DATA RECORDS |
* * * * * * * * *

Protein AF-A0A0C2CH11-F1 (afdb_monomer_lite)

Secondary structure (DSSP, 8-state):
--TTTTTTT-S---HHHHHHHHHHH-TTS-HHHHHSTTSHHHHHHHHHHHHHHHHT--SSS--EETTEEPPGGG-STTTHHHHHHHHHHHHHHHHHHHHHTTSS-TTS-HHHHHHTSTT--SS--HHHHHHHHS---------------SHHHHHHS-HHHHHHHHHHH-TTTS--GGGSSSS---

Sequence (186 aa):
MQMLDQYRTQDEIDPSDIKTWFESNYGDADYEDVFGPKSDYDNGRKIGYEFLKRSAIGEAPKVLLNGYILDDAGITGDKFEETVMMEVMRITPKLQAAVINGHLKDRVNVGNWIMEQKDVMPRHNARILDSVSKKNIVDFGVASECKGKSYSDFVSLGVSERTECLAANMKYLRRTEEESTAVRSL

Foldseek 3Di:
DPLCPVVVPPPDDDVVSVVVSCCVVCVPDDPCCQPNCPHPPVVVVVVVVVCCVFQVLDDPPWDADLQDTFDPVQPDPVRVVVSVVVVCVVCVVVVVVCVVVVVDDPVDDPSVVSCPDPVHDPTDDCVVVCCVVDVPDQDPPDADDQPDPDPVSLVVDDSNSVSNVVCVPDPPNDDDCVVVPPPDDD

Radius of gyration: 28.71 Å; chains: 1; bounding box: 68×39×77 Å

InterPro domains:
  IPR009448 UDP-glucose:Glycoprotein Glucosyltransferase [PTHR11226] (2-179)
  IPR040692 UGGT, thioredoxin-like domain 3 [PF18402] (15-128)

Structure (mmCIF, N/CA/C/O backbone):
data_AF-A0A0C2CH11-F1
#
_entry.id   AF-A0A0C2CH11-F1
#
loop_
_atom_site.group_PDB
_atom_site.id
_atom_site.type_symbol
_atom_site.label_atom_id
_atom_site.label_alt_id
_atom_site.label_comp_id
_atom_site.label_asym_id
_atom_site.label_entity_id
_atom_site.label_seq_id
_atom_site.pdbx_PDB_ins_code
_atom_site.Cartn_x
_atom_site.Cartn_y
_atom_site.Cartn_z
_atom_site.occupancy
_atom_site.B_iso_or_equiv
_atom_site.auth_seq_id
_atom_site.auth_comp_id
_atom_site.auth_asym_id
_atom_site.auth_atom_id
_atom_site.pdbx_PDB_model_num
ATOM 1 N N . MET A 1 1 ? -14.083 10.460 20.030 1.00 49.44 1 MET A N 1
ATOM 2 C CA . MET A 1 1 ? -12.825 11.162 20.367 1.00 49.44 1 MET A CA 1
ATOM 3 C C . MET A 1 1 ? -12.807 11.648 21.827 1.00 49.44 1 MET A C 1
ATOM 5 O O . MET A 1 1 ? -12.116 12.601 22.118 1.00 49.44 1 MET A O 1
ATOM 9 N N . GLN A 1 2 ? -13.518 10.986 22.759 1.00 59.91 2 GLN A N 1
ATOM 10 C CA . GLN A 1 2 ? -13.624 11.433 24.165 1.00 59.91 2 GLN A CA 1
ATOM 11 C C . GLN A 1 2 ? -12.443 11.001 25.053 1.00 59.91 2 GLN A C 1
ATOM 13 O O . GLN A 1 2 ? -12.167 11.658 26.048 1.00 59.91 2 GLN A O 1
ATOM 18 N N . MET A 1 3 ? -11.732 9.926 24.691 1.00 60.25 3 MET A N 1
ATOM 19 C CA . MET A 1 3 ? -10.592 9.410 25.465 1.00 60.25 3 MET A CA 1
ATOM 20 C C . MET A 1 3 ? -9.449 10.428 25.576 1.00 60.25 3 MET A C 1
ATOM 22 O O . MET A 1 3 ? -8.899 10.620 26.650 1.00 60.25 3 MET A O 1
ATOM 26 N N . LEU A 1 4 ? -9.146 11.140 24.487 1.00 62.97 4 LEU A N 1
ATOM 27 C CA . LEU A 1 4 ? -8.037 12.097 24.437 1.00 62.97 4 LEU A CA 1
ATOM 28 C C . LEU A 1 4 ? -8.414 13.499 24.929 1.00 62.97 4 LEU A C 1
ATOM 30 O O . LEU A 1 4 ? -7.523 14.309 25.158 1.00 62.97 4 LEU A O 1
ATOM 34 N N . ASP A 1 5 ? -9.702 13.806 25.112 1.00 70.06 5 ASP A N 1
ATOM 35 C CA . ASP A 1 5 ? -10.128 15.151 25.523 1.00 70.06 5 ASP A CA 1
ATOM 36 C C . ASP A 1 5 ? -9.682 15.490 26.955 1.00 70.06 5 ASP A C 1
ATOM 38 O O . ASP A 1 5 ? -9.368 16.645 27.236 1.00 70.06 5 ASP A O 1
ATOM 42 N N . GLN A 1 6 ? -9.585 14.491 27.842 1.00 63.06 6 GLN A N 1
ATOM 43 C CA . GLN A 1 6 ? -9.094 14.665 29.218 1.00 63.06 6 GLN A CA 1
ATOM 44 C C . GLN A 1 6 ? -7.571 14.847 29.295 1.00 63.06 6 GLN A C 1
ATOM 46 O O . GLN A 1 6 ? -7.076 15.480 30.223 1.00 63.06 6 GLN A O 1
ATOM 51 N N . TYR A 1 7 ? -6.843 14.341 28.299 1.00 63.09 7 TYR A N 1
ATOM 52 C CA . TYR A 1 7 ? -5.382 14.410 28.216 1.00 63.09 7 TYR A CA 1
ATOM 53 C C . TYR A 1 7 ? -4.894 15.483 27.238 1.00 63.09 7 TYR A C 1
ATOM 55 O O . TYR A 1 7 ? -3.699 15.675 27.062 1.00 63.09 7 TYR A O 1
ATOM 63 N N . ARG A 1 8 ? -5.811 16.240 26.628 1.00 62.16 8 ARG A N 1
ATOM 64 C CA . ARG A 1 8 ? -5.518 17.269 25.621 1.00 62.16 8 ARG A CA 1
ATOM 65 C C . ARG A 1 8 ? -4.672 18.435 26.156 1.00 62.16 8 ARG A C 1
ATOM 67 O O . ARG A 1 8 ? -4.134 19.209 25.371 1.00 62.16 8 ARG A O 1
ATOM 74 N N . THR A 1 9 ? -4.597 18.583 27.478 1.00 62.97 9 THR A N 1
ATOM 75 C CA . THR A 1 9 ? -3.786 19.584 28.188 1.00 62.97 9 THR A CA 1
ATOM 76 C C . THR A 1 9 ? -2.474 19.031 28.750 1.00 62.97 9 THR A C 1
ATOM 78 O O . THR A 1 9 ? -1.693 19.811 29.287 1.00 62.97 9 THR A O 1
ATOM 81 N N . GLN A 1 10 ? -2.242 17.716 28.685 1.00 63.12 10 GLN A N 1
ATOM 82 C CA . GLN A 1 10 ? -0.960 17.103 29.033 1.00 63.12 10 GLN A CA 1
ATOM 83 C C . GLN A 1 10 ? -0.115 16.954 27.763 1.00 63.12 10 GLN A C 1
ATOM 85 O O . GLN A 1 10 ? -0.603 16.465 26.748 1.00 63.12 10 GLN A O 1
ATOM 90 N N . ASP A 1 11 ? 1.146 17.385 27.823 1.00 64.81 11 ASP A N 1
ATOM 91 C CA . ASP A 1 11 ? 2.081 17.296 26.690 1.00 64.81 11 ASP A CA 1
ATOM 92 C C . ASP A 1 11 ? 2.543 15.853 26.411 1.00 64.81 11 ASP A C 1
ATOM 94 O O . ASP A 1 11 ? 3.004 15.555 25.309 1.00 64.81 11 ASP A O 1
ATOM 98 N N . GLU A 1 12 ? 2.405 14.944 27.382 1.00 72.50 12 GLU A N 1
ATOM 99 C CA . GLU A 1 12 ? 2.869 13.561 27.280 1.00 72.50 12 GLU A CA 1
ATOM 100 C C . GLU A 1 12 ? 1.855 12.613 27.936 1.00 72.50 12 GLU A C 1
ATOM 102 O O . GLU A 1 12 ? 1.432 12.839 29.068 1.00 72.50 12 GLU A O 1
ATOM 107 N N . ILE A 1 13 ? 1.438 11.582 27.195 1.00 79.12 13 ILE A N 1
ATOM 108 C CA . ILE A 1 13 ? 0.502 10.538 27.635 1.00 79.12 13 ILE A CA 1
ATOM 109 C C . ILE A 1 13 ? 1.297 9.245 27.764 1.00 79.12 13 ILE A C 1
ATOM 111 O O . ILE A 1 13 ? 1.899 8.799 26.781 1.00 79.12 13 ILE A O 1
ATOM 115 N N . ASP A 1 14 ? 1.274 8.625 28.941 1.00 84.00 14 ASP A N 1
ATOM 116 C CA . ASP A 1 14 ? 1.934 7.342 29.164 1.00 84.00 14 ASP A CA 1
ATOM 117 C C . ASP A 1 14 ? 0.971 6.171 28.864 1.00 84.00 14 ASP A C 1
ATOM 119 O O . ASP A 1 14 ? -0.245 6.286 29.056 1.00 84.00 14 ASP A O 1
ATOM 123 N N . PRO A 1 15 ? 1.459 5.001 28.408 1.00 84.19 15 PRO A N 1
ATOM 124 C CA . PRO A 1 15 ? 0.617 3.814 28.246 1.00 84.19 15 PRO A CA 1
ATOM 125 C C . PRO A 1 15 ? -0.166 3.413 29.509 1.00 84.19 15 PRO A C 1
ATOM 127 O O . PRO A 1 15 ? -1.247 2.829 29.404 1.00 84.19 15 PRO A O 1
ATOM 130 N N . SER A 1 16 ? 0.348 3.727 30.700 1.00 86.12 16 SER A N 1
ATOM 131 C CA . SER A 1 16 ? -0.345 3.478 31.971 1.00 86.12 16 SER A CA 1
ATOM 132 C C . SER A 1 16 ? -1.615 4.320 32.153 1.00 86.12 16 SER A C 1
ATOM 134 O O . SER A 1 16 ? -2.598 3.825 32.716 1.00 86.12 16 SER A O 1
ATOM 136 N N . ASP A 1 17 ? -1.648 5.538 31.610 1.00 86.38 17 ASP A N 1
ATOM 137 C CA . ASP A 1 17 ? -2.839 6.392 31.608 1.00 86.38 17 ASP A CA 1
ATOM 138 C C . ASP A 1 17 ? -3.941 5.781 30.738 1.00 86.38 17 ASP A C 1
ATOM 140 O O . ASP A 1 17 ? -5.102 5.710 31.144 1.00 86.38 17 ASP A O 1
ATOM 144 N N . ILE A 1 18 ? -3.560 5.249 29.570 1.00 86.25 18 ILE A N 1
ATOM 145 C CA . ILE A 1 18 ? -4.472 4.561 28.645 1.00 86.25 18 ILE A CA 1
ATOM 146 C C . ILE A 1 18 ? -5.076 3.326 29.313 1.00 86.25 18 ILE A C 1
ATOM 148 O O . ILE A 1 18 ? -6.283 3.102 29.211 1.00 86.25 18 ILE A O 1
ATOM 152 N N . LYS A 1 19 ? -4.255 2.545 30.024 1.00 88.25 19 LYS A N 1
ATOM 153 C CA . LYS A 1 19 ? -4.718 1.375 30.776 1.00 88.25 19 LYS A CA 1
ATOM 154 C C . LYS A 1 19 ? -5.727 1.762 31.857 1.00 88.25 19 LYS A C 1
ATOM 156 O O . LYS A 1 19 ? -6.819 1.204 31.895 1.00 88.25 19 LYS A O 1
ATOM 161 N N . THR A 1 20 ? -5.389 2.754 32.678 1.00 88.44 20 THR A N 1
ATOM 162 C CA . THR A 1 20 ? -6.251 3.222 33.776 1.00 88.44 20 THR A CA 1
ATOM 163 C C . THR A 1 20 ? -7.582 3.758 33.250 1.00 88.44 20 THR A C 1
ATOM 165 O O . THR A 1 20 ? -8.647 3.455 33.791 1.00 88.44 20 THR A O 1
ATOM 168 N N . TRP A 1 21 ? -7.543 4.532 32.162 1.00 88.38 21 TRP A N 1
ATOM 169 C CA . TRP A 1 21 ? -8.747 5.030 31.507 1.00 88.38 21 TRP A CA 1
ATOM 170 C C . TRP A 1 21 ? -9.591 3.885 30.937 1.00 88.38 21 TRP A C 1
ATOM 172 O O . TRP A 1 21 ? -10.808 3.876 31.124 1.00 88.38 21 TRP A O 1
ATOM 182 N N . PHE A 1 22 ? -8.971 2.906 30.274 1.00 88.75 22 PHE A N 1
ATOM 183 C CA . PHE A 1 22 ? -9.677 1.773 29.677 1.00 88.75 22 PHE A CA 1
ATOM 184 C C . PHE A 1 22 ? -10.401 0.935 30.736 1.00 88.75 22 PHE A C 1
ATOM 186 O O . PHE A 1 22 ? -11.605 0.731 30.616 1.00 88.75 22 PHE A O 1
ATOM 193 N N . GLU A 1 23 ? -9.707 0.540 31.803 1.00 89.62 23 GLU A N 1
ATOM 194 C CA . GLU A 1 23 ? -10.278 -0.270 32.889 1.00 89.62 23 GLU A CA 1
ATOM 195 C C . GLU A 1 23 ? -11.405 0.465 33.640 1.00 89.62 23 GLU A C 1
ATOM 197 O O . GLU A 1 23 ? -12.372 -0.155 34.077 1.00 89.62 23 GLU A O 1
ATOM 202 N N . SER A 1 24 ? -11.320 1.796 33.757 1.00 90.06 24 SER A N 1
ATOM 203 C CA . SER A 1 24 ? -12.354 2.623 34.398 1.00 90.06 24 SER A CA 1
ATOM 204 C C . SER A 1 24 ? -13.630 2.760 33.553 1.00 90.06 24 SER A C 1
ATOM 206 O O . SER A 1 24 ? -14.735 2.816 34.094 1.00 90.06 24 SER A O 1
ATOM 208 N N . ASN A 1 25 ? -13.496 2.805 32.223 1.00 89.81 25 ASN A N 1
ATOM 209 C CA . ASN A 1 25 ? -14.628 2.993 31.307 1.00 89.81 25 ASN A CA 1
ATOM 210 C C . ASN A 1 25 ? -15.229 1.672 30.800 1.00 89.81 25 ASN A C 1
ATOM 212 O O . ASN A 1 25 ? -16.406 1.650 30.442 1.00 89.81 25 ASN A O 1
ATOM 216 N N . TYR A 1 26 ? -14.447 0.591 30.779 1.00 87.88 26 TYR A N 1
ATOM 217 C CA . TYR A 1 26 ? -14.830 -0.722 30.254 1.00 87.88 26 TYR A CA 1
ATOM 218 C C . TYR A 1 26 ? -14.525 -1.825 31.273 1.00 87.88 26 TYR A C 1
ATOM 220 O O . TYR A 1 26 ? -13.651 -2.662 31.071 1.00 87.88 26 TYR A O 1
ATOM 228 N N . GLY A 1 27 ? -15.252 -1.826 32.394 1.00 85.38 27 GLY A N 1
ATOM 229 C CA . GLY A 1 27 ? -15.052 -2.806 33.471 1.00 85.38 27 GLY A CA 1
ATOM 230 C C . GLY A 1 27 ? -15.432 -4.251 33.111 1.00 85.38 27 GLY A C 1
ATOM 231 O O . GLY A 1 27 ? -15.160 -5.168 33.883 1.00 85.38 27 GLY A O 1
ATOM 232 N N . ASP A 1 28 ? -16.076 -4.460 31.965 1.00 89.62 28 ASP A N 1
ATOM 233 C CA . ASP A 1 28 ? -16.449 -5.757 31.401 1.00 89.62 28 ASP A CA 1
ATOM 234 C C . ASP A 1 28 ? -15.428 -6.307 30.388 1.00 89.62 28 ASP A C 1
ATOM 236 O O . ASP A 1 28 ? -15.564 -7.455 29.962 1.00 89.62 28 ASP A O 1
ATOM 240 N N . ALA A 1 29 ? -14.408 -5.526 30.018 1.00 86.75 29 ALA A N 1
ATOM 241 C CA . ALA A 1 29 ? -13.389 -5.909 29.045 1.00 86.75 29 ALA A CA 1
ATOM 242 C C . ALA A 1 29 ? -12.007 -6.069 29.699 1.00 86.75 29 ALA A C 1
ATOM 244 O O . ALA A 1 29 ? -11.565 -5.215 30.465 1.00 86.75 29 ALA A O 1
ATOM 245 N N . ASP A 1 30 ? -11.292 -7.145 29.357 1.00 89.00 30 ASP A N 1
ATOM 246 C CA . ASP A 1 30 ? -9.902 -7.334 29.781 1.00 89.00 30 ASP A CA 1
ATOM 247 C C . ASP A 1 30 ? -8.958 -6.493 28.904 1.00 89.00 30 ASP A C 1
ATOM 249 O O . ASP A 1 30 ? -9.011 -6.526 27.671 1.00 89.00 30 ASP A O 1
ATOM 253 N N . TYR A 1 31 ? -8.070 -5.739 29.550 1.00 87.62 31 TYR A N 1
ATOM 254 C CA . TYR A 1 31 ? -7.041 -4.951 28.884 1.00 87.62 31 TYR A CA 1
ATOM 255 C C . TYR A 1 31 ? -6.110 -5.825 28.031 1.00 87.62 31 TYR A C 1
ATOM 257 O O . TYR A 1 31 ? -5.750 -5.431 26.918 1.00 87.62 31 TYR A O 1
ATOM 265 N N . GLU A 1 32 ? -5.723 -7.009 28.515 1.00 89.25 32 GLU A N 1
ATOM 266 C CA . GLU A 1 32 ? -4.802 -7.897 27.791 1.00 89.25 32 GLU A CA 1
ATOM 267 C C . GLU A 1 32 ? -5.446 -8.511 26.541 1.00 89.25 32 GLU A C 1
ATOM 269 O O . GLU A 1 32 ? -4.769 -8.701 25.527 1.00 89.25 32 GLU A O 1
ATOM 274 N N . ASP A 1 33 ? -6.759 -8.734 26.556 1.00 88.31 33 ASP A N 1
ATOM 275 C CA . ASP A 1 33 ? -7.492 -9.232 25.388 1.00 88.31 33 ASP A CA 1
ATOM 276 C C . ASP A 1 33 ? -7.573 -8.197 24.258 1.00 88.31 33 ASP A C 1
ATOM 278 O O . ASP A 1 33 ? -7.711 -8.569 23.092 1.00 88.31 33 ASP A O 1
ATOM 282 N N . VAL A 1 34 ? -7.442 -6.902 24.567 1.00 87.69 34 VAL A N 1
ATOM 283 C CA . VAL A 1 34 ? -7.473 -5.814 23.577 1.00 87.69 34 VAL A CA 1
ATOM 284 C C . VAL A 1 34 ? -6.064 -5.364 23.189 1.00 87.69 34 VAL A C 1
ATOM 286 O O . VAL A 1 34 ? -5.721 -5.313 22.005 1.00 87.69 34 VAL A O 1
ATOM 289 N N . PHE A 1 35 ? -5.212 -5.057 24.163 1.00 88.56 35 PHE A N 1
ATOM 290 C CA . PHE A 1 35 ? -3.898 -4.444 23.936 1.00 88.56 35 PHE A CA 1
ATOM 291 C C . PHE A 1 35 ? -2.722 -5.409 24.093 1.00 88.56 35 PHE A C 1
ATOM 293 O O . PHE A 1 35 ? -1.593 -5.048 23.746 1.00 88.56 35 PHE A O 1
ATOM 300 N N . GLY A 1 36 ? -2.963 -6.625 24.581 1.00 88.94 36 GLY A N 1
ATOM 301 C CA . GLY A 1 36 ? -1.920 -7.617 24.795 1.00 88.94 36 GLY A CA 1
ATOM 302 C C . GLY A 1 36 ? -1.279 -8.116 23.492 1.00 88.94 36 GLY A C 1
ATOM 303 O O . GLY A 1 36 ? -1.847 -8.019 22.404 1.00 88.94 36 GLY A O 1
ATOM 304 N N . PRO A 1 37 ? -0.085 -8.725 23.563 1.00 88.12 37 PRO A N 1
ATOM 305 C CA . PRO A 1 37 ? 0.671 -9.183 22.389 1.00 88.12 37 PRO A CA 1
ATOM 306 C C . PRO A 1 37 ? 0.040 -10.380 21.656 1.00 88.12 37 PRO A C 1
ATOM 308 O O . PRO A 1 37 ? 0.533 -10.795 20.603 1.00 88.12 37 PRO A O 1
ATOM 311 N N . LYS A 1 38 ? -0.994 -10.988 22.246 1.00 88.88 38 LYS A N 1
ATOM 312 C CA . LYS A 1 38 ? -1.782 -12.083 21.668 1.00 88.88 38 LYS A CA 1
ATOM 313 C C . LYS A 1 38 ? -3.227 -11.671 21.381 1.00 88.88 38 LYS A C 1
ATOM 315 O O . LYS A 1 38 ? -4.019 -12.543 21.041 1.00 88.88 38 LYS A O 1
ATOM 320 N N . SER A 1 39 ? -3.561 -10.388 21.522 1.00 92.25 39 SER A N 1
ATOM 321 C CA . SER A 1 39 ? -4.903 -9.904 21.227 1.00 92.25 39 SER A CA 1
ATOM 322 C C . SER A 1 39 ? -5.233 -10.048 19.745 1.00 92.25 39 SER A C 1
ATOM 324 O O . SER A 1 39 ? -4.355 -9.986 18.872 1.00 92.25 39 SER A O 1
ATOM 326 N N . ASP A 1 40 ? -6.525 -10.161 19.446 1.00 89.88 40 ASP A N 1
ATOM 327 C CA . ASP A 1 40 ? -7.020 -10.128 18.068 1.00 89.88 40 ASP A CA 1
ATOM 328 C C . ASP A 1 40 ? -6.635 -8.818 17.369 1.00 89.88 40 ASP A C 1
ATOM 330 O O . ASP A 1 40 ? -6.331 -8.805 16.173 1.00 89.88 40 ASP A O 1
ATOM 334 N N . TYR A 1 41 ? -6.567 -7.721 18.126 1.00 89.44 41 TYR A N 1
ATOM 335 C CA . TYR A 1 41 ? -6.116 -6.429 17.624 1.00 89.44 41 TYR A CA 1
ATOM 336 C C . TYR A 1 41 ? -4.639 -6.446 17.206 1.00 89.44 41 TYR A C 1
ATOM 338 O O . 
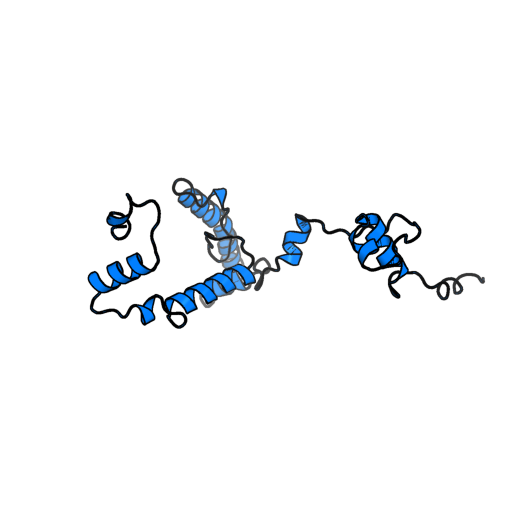TYR A 1 41 ? -4.303 -5.966 16.120 1.00 89.44 41 TYR A O 1
ATOM 346 N N . ASP A 1 42 ? -3.735 -6.995 18.025 1.00 91.19 42 ASP A N 1
ATOM 347 C CA . ASP A 1 42 ? -2.315 -7.094 17.674 1.00 91.19 42 ASP A CA 1
ATOM 348 C C . ASP A 1 42 ? -2.090 -8.030 16.481 1.00 91.19 42 ASP A C 1
ATOM 350 O O . ASP A 1 42 ? -1.333 -7.699 15.562 1.00 91.19 42 ASP A O 1
ATOM 354 N N . ASN A 1 43 ? -2.819 -9.147 16.427 1.00 93.44 43 ASN A N 1
ATOM 355 C CA . ASN A 1 43 ? -2.815 -10.034 15.269 1.00 93.44 43 ASN A CA 1
ATOM 356 C C . ASN A 1 43 ? -3.294 -9.308 13.998 1.00 93.44 43 ASN A C 1
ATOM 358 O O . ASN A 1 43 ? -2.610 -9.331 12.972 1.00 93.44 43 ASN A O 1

* * * * * * * * *

WORK INSTRUCTIONS | Above this task is a listing. Restate, word for word and with nothing added, the lines from the one with "ATOM 63 N N" through the one with "ATOM 92 C C".

SOLUTION FOR THIS TASK |
ATOM 63 N N . ARG A 1 8 ? -5.811 16.240 26.628 1.00 62.16 8 ARG A N 1
ATOM 64 C CA . ARG A 1 8 ? -5.518 17.269 25.621 1.00 62.16 8 ARG A CA 1
ATOM 65 C C . ARG A 1 8 ? -4.672 18.435 26.156 1.00 62.16 8 ARG A C 1
ATOM 67 O O . ARG A 1 8 ? -4.134 19.209 25.371 1.00 62.16 8 ARG A O 1
ATOM 74 N N . THR A 1 9 ? -4.597 18.583 27.478 1.00 62.97 9 THR A N 1
ATOM 75 C CA . THR A 1 9 ? -3.786 19.584 28.188 1.00 62.97 9 THR A CA 1
ATOM 76 C C . THR A 1 9 ? -2.474 19.031 28.750 1.00 62.97 9 THR A C 1
ATOM 78 O O . THR A 1 9 ? -1.693 19.811 29.287 1.00 62.97 9 THR A O 1
ATOM 81 N N . GLN A 1 10 ? -2.242 17.716 28.685 1.00 63.12 10 GLN A N 1
ATOM 82 C CA . GLN A 1 10 ? -0.960 17.103 29.033 1.00 63.12 10 GLN A CA 1
ATOM 83 C C . GLN A 1 10 ? -0.115 16.954 27.763 1.00 63.12 10 GLN A C 1
ATOM 85 O O . GLN A 1 10 ? -0.603 16.465 26.748 1.00 63.12 10 GLN A O 1
ATOM 90 N N . ASP A 1 11 ? 1.146 17.385 27.823 1.00 64.81 11 ASP A N 1
ATOM 91 C CA . ASP A 1 11 ? 2.081 17.296 26.690 1.00 64.81 11 ASP A CA 1
ATOM 92 C C . ASP A 1 11 ? 2.543 15.853 26.411 1.00 64.81 11 ASP A C 1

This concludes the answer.